更に詳しくは、本発明は、ザクロ(Punica granatum、ザクロ科)の花の成分とタラノキ(Aralia elata、ウコギ科)、ホオキギ(Kochia scoparia、アカザ科)、紅景天属(Rhodiola)、サラシア属(Salacia)から選ばれた植物成分を組合わせてなる新規な生体安全性と経済性に優れる抗糖尿病剤に関する。
【0002】
【従来の技術】
日本人の通常の食事の60〜70%を占める炭水化物(糖質)は、唾液や膵液さらに腸液中の種々の糖質分解酸素により最終的にはブドウ糖などの単糖に分解され、小腸から吸収され、血糖値の上昇を見てエネルギーとして活用される。
【0003】
しかしながら、昨今、食生活における高カロリー食物の摂取や過食、あるいは運動不足などが原因で糖尿病患者が増大しており、かつ、健常者と比較して血糖値が高めのいわゆる糖尿病予備軍が増大しており、国内外で大きな問題となっている。
【0004】
近年、抗糖尿病薬に分類される医薬品として消化管粘膜に存在する二糖類分解酵素(α−グルコシダーゼ)の活性能を阻害し、ブドウ糖の生成を抑制することにより血糖値上昇を抑制するα−グルコシダーゼ阻害薬が数種類発売され、糖尿病患者の治療に使用されている。

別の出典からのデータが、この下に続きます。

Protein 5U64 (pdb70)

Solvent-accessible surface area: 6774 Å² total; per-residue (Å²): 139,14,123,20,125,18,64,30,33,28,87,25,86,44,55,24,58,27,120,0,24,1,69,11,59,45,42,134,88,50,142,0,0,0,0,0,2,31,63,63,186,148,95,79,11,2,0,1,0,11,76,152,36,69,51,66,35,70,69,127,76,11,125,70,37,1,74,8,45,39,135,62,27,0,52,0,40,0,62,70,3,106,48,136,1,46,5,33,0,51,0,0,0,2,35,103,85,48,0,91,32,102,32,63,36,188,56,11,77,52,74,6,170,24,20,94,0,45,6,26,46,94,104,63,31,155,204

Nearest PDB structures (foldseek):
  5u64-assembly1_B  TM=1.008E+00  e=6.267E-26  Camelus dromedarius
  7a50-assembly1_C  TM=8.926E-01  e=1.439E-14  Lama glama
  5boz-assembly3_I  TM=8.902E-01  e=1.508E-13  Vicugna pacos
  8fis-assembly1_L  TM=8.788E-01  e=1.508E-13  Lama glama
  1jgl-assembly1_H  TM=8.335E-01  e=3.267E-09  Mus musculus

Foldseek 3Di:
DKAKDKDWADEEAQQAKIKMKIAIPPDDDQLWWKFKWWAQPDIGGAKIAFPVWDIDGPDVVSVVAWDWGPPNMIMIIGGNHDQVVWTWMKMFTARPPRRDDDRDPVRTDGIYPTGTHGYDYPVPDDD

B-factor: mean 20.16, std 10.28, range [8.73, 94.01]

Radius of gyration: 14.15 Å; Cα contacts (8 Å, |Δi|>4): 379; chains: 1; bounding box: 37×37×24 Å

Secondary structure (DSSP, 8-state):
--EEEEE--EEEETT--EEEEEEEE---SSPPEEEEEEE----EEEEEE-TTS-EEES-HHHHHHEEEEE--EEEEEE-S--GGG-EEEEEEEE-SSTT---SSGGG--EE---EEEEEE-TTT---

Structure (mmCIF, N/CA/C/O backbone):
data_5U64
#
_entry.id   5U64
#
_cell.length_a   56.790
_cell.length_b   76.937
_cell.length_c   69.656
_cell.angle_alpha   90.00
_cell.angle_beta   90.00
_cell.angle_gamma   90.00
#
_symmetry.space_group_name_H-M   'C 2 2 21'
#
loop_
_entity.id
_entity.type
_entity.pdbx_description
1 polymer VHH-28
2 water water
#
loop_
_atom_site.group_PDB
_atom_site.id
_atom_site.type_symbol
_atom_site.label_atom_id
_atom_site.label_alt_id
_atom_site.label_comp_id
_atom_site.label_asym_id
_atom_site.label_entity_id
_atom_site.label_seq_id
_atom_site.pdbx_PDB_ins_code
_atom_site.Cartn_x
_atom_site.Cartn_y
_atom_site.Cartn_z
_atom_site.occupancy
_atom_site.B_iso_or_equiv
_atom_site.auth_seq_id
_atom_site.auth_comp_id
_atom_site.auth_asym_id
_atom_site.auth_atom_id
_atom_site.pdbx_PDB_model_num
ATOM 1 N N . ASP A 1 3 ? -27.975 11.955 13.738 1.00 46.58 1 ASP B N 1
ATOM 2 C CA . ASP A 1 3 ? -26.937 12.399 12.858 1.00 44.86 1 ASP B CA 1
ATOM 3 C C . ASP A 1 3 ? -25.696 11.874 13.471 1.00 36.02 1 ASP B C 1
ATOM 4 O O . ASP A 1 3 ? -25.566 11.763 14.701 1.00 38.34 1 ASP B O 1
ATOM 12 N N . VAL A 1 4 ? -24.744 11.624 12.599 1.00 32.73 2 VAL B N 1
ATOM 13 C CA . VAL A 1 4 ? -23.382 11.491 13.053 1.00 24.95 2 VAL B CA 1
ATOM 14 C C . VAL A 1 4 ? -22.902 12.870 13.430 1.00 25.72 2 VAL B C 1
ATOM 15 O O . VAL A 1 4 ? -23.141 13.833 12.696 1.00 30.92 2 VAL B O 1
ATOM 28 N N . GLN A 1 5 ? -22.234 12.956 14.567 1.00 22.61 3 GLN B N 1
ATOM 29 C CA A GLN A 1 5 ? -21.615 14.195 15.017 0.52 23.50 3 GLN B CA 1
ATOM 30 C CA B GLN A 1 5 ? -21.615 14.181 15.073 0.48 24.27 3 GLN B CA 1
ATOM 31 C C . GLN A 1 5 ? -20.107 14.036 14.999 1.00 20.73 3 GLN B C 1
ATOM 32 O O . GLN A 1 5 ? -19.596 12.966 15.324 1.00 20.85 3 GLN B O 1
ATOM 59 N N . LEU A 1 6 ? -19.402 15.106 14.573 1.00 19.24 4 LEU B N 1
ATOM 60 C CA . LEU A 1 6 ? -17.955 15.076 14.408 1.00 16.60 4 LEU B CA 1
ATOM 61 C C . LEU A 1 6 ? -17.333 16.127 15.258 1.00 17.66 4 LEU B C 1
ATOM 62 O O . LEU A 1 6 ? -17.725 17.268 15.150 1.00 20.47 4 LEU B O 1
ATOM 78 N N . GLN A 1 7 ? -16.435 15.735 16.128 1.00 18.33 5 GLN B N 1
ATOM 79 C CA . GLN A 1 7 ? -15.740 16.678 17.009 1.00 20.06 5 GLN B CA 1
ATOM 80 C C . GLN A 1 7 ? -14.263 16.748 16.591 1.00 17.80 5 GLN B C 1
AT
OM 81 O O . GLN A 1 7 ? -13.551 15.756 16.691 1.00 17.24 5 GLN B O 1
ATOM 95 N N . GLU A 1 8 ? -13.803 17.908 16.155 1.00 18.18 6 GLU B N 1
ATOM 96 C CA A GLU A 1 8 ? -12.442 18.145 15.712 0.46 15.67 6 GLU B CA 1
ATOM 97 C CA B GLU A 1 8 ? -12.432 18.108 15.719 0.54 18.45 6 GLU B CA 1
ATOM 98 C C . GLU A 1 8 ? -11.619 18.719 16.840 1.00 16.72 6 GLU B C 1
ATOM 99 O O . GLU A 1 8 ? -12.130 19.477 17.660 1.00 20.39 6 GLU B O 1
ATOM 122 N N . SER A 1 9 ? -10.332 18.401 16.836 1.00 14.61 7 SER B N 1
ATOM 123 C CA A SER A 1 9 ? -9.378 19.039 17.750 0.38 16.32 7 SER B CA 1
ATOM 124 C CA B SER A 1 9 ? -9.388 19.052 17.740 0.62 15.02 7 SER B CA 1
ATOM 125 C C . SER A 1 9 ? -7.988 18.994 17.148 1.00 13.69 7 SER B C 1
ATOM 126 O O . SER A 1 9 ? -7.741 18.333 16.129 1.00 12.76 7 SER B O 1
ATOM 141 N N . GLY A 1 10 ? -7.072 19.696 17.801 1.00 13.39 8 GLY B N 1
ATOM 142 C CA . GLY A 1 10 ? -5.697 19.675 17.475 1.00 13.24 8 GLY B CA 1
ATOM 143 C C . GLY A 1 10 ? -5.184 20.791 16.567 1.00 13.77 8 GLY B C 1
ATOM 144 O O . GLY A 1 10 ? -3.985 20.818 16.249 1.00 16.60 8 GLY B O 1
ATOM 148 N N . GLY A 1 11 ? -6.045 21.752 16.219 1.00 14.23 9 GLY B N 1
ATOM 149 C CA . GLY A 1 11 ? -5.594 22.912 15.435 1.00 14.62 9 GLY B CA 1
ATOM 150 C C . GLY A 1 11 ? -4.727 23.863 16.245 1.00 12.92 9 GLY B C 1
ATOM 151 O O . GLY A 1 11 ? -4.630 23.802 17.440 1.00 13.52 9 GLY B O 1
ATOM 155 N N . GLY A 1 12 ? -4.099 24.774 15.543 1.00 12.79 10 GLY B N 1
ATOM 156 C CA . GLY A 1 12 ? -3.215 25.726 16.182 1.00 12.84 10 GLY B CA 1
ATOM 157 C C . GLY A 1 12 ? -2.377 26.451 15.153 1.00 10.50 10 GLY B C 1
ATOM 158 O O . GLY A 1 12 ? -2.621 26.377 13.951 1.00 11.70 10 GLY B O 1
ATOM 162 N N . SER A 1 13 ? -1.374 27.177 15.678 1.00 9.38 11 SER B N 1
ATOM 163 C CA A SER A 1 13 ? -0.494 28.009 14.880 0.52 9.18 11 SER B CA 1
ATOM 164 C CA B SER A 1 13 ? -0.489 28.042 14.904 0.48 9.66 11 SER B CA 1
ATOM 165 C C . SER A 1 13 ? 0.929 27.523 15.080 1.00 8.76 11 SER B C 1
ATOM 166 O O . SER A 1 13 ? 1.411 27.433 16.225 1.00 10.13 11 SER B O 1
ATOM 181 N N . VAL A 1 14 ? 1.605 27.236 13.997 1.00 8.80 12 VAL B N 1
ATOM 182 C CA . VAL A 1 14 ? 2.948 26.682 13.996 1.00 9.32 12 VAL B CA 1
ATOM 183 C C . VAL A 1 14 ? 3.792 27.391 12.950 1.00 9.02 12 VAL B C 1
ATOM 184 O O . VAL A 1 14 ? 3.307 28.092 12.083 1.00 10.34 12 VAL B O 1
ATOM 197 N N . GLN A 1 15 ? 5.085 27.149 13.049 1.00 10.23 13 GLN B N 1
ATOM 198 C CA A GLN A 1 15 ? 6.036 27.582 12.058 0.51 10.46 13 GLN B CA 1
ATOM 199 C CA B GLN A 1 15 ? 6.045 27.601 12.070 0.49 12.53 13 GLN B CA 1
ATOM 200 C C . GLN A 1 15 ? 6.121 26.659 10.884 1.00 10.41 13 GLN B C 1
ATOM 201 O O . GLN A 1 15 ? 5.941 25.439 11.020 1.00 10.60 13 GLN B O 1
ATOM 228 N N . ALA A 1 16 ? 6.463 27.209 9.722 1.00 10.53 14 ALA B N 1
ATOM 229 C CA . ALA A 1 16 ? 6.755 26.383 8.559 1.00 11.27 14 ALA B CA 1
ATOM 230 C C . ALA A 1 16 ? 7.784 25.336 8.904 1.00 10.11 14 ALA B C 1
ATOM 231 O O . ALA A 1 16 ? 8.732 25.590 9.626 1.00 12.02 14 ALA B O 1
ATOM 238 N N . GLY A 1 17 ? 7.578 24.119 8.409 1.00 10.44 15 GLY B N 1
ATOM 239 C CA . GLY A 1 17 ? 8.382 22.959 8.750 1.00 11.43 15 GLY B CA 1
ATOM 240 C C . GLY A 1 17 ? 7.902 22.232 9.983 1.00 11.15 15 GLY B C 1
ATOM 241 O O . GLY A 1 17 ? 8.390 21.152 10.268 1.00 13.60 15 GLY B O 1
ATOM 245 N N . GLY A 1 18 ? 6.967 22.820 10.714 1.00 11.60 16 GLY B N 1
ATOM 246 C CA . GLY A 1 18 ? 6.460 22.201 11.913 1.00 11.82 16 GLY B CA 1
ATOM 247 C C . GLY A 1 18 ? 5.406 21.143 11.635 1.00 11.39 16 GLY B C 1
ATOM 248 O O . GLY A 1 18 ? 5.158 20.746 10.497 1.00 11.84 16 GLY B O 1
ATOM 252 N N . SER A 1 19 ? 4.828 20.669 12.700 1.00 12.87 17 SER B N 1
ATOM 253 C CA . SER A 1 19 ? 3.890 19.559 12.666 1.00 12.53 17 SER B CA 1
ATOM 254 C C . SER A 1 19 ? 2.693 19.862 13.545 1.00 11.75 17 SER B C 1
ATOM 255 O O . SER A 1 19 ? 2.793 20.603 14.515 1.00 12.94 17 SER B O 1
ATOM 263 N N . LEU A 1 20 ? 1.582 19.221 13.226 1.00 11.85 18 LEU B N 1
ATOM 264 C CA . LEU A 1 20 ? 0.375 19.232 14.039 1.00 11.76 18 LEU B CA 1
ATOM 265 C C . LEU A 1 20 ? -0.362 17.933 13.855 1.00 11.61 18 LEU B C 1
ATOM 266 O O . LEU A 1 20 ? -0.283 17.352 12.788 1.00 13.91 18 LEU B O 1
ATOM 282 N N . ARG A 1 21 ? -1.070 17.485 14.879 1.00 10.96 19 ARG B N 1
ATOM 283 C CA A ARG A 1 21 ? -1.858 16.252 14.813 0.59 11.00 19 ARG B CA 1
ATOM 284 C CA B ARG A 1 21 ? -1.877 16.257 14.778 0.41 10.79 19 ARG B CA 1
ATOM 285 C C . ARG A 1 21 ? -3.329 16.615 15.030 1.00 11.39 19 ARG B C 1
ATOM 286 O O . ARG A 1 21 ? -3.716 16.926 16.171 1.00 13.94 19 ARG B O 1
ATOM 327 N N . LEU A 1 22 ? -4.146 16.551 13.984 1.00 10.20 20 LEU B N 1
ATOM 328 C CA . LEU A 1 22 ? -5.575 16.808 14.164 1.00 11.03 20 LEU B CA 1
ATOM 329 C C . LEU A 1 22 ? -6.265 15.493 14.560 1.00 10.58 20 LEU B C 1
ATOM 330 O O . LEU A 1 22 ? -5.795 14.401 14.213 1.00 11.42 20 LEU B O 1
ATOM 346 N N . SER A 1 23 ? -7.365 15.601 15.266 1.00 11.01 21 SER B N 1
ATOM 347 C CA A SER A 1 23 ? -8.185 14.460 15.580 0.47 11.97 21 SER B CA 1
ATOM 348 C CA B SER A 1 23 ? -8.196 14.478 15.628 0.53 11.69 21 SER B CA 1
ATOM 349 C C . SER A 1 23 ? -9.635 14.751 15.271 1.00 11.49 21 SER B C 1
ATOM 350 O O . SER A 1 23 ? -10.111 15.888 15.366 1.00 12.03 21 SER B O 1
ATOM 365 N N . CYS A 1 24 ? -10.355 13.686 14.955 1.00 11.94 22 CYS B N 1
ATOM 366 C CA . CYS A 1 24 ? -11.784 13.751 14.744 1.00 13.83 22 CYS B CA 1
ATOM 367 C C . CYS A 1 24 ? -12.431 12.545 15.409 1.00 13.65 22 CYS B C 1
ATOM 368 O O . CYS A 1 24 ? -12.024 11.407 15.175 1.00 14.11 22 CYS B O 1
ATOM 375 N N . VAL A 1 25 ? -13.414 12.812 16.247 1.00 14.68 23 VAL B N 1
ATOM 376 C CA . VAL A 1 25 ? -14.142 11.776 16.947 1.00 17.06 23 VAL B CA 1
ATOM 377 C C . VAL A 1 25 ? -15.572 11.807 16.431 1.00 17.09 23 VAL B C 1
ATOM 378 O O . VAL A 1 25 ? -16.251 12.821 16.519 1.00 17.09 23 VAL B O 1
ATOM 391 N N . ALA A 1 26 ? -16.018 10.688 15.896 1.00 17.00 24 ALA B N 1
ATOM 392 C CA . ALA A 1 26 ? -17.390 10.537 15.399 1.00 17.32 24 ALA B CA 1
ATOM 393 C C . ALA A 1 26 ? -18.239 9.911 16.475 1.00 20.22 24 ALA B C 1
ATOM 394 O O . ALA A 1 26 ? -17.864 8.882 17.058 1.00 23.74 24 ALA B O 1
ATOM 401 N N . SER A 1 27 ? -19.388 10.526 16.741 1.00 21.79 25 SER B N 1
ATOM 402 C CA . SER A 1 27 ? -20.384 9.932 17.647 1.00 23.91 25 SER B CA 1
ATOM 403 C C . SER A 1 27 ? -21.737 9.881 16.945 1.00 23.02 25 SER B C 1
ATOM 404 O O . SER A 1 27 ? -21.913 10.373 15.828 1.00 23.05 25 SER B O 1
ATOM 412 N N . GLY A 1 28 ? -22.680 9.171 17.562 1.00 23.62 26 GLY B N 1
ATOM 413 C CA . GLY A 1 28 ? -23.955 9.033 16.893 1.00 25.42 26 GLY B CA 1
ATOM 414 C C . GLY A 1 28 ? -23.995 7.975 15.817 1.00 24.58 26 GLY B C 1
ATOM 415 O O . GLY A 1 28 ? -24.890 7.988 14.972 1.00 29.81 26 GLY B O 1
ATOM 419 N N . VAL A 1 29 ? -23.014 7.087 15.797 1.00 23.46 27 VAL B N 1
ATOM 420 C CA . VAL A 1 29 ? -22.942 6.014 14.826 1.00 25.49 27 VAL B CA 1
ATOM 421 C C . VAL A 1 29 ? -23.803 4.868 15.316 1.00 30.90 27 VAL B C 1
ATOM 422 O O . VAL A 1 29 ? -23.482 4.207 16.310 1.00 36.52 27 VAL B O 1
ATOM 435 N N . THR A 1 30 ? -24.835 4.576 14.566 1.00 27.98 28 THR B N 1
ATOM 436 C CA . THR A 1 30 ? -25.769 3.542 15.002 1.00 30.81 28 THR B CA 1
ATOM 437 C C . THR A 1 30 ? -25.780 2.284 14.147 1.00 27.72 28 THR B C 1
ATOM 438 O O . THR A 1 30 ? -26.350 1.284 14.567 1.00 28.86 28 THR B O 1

しかしながら、これらの医薬品については作用効果、副作用、安全性などの観点から改善の余地を残すものである。
【0005】
また、糖尿病の治療用として医薬品ではないが食品として手軽に用いられている伝承薬物も数多くみられる。しかしながらこれらの天然素材系の伝承薬物については、効能や作用効果について実証されているものがほとんどないのが現状である。
【0006】
【発明が解決しようとする課題】
本発明者は、前記した従来技術の限界に鑑み、特に天然物由来の抗糖尿病剤について幾つかの提案をなしている。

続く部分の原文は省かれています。